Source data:
Segment Open
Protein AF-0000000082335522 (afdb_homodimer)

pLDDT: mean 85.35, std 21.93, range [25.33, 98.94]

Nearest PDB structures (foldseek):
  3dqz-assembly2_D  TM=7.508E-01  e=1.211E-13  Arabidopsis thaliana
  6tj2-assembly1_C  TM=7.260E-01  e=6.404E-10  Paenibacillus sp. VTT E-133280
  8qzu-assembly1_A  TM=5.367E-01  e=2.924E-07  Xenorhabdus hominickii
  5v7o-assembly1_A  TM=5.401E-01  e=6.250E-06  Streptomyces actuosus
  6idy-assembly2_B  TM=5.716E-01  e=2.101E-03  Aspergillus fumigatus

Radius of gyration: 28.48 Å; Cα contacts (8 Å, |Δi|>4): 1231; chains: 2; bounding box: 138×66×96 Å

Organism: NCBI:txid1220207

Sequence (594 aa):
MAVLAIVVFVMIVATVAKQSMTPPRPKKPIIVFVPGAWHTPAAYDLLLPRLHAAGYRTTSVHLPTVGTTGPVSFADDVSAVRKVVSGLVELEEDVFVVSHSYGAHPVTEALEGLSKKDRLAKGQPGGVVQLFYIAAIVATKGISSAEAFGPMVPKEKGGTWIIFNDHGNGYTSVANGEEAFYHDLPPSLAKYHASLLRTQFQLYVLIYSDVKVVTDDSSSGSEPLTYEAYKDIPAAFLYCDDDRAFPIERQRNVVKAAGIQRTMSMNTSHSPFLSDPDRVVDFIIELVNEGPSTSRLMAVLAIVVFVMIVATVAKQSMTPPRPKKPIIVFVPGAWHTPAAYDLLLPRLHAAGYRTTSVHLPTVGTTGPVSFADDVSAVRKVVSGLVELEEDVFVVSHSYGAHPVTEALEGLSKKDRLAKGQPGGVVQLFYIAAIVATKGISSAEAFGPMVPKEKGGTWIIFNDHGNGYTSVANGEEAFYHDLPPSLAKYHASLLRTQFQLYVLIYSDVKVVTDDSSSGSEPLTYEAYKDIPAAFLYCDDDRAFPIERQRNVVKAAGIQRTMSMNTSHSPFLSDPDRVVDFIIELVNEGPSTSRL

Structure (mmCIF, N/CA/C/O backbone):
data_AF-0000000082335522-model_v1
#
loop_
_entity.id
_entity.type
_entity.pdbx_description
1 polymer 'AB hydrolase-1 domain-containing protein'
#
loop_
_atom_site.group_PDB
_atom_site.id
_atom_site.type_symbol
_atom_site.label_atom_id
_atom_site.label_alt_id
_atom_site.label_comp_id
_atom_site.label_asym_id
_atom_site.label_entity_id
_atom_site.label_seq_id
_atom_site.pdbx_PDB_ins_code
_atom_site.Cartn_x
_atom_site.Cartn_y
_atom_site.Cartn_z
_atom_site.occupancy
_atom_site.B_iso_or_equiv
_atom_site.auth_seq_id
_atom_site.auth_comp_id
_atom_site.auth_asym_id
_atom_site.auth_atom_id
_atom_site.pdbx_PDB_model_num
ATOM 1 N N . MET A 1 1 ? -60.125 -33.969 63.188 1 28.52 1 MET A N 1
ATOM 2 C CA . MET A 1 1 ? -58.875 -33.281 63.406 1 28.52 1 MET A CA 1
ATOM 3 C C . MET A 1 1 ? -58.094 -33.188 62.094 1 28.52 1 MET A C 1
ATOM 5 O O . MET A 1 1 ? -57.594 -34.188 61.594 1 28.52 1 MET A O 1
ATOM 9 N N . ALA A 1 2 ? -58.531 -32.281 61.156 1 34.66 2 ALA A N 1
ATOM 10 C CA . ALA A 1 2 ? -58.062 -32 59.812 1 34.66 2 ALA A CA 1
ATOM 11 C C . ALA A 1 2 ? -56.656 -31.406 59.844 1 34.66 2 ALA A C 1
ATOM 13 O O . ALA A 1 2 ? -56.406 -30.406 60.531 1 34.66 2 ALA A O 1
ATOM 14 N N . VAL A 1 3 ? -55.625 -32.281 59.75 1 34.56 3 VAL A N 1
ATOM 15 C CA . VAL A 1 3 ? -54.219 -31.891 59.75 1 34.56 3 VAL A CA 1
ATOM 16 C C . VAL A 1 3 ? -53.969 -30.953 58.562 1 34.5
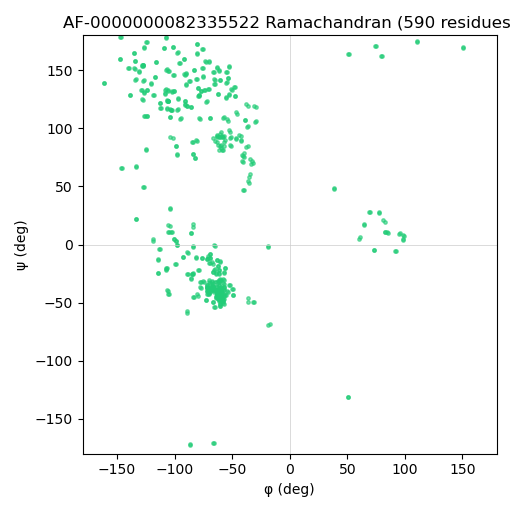6 3 VAL A C 1
ATOM 18 O O . VAL A 1 3 ? -54.219 -31.297 57.406 1 34.56 3 VAL A O 1
ATOM 21 N N . LEU A 1 4 ? -53.969 -29.656 58.719 1 35.34 4 LEU A N 1
ATOM 22 C CA . LEU A 1 4 ? -53.594 -28.578 57.812 1 35.34 4 LEU A CA 1
ATOM 23 C C . LEU A 1 4 ? -52.125 -28.688 57.438 1 35.34 4 LEU A C 1
ATOM 25 O O . LEU A 1 4 ? -51.25 -28.609 58.312 1 35.34 4 LEU A O 1
ATOM 29 N N . ALA A 1 5 ? -51.781 -29.484 56.406 1 37.09 5 ALA A N 1
ATOM 30 C CA . ALA A 1 5 ? -50.438 -29.562 55.844 1 37.09 5 ALA A CA 1
ATOM 31 C C . ALA A 1 5 ? -49.969 -28.203 55.344 1 37.09 5 ALA A C 1
ATOM 33 O O . ALA A 1 5 ? -50.625 -27.578 54.5 1 37.09 5 ALA A O 1
ATOM 34 N N . ILE A 1 6 ? -49.281 -27.438 56.156 1 36.06 6 ILE A N 1
ATOM 35 C CA . ILE A 1 6 ? -48.656 -26.172 55.812 1 36.06 6 ILE A CA 1
ATOM 36 C C . ILE A 1 6 ? -47.562 -26.422 54.75 1 36.06 6 ILE A C 1
ATOM 38 O O . ILE A 1 6 ? -46.625 -27.156 55 1 36.06 6 ILE A O 1
ATOM 42 N N . VAL A 1 7 ? -47.875 -26.406 53.5 1 36.88 7 VAL A N 1
ATOM 43 C CA . VAL A 1 7 ? -46.875 -26.422 52.406 1 36.88 7 VAL A CA 1
ATOM 44 C C . VAL A 1 7 ? -46 -25.172 52.5 1 36.88 7 VAL A C 1
ATOM 46 O O . VAL A 1 7 ? -46.5 -24.047 52.406 1 36.88 7 VAL A O 1
ATOM 49 N N . VAL A 1 8 ? -44.875 -25.25 53.188 1 35.34 8 VAL A N 1
ATOM 50 C CA . VAL A 1 8 ? -43.844 -24.203 53.188 1 35.34 8 VAL A CA 1
ATOM 51 C C . VAL A 1 8 ? -43.281 -24.047 51.781 1 35.34 8 VAL A C 1
ATOM 53 O O . VAL A 1 8 ? -42.719 -25 51.25 1 35.34 8 VAL A O 1
ATOM 56 N N . PHE A 1 9 ? -43.812 -23.125 51 1 36.41 9 PHE A N 1
ATOM 57 C CA . PHE A 1 9 ? -43.188 -22.703 49.75 1 36.41 9 PHE A CA 1
ATOM 58 C C . PHE A 1 9 ? -41.812 -22.109 50 1 36.41 9 PHE A C 1
ATOM 60 O O . PHE A 1 9 ? -41.688 -21.047 50.625 1 36.41 9 PHE A O 1
ATOM 67 N N . VAL A 1 10 ? -40.781 -22.953 50.094 1 36.47 10 VAL A N 1
ATOM 68 C CA . VAL A 1 10 ? -39.406 -22.438 50.062 1 36.47 10 VAL A CA 1
ATOM 69 C C . VAL A 1 10 ? -39.156 -21.672 48.781 1 36.47 10 VAL A C 1
ATOM 71 O O . VAL A 1 10 ? -39.219 -22.25 47.688 1 36.47 10 VAL A O 1
ATOM 74 N N . MET A 1 11 ? -39.375 -20.359 48.812 1 34.19 11 MET A N 1
ATOM 75 C CA . MET A 1 11 ? -38.906 -19.469 47.75 1 34.19 11 MET A CA 1
ATOM 76 C C . MET A 1 11 ? -37.406 -19.562 47.562 1 34.19 11 MET A C 1
ATOM 78 O O . MET A 1 11 ? -36.656 -19.172 48.469 1 34.19 11 MET A O 1
ATOM 82 N N . ILE A 1 12 ? -36.938 -20.5 46.812 1 37.34 12 ILE A N 1
ATOM 83 C CA . ILE A 1 12 ? -35.531 -20.453 46.375 1 37.34 12 ILE A CA 1
ATOM 84 C C . ILE A 1 12 ? -35.25 -19.141 45.625 1 37.34 12 ILE A C 1
ATOM 86 O O . ILE A 1 12 ? -35.844 -18.906 44.562 1 37.34 12 ILE A O 1
ATOM 90 N N . VAL A 1 13 ? -34.875 -18.094 46.312 1 37.19 13 VAL A N 1
ATOM 91 C CA . VAL A 1 13 ? -34.281 -16.938 45.656 1 37.19 13 VAL A CA 1
ATOM 92 C C . VAL A 1 13 ? -33.031 -17.344 44.906 1 37.19 13 VAL A C 1
ATOM 94 O O . VAL A 1 13 ? -32.031 -17.719 45.5 1 37.19 13 VAL A O 1
ATOM 97 N N . ALA A 1 14 ? -33.094 -17.891 43.688 1 35.69 14 ALA A N 1
ATOM 98 C CA . ALA A 1 14 ? -31.906 -17.953 42.844 1 35.69 14 ALA A CA 1
ATOM 99 C C . ALA A 1 14 ? -31.234 -16.594 42.719 1 35.69 14 ALA A C 1
ATOM 101 O O . ALA A 1 14 ? -31.844 -15.633 42.25 1 35.69 14 ALA A O 1
ATOM 102 N N . THR A 1 15 ? -30.312 -16.297 43.562 1 36.81 15 THR A N 1
ATOM 103 C CA . THR A 1 15 ? -29.453 -15.156 43.281 1 36.81 15 THR A CA 1
ATOM 104 C C . THR A 1 15 ? -28.875 -15.266 41.875 1 36.81 15 THR A C 1
ATOM 106 O O . THR A 1 15 ? -28.109 -16.203 41.594 1 36.81 15 THR A O 1
ATOM 109 N N . VAL A 1 16 ? -29.562 -14.844 40.875 1 36.53 16 VAL A N 1
ATOM 110 C CA . VAL A 1 16 ? -28.891 -14.633 39.594 1 36.53 16 VAL A CA 1
ATOM 111 C C . VAL A 1 16 ? -27.578 -13.859 39.844 1 36.53 16 VAL A C 1
ATOM 113 O O . VAL A 1 16 ? -27.609 -12.719 40.281 1 36.53 16 VAL A O 1
ATOM 116 N N . ALA A 1 17 ? -26.516 -14.531 40.031 1 34.38 17 ALA A N 1
ATOM 117 C CA . ALA A 1 17 ? -25.219 -13.852 39.969 1 34.38 17 ALA A CA 1
ATOM 118 C C . ALA A 1 17 ? -25.156 -12.914 38.781 1 34.38 17 ALA A C 1
ATOM 120 O O . ALA A 1 17 ? -25.375 -13.336 37.625 1 34.38 17 ALA A O 1
ATOM 121 N N . LYS A 1 18 ? -25.484 -11.656 39.031 1 35.56 18 LYS A N 1
ATOM 122 C CA . LYS A 1 18 ? -25.078 -10.68 38.031 1 35.56 18 LYS A CA 1
ATOM 123 C C . LYS A 1 18 ? -23.672 -10.984 37.5 1 35.56 18 LYS A C 1
ATOM 125 O O . LYS A 1 18 ? -22.688 -10.875 38.219 1 35.56 18 LYS A O 1
ATOM 130 N N . GLN A 1 19 ? -23.5 -11.992 36.75 1 36.03 19 GLN A N 1
ATOM 131 C CA . GLN A 1 19 ? -22.219 -11.977 36.031 1 36.03 19 GLN A CA 1
ATOM 132 C C . GLN A 1 19 ? -21.844 -10.555 35.625 1 36.03 19 GLN A C 1
ATOM 134 O O . GLN A 1 19 ? -22.625 -9.883 34.938 1 36.03 19 GLN A O 1
ATOM 139 N N . SER A 1 20 ? -21.25 -9.812 36.438 1 36.03 20 SER A N 1
ATOM 140 C CA . SER A 1 20 ? -20.641 -8.562 36 1 36.03 20 SER A CA 1
ATOM 141 C C . SER A 1 20 ? -20.109 -8.672 34.562 1 36.03 20 SER A C 1
ATOM 143 O O . SER A 1 20 ? -19.203 -9.453 34.281 1 36.03 20 SER A O 1
ATOM 145 N N . MET A 1 21 ? -20.984 -8.711 33.594 1 38.53 21 MET A N 1
ATOM 146 C CA . MET A 1 21 ? -20.484 -8.562 32.25 1 38.53 21 MET A CA 1
ATOM 147 C 
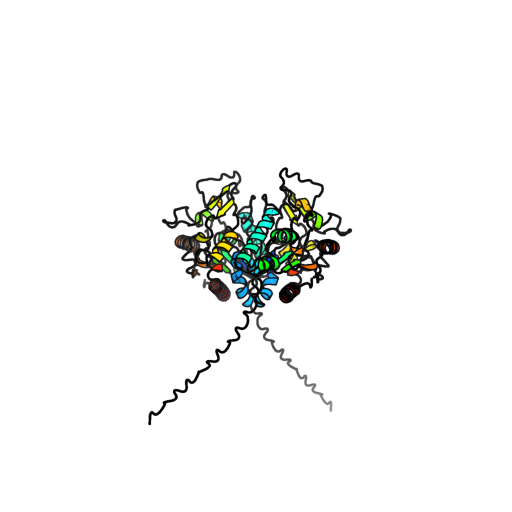C . MET A 1 21 ? -19.406 -7.488 32.156 1 38.53 21 MET A C 1
ATOM 149 O O . MET A 1 21 ? -19.656 -6.324 32.469 1 38.53 21 MET A O 1
ATOM 153 N N . THR A 1 22 ? -18.203 -7.723 32.562 1 40.56 22 THR A N 1
ATOM 154 C CA . THR A 1 22 ? -17.141 -6.777 32.25 1 40.56 22 THR A CA 1
ATOM 155 C C . THR A 1 22 ? -17.438 -6.047 30.938 1 40.56 22 THR A C 1
ATOM 157 O O . THR A 1 22 ? -17.781 -6.672 29.922 1 40.56 22 THR A O 1
ATOM 160 N N . PRO A 1 23 ? -17.812 -4.781 31.094 1 43.31 23 PRO A N 1
ATOM 161 C CA . PRO A 1 23 ? -18.062 -4.082 29.828 1 43.31 23 PRO A CA 1
ATOM 162 C C . PRO A 1 23 ? -17.078 -4.48 28.734 1 43.31 23 PRO A C 1
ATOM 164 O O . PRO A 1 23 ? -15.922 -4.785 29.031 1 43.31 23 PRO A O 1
Segment Closed
- Assignment
All lines above from the one with "ATOM 132 C C" to the one with "ATOM 140 C CA", inclusive, should be copied exactly, and no other lines.

- Exercise response
ATOM 132 C C . GLN A 1 19 ? -21.844 -10.555 35.625 1 36.03 19 GLN A C 1
ATOM 134 O O . GLN A 1 19 ? -22.625 -9.883 34.938 1 36.03 19 GLN A O 1
ATOM 139 N N . SER A 1 20 ? -21.25 -9.812 36.438 1 36.03 20 SER A N 1
ATOM 140 C CA . SER A 1 20 ? -20.641 -8.562 36 1 36.03 20 SER A CA 1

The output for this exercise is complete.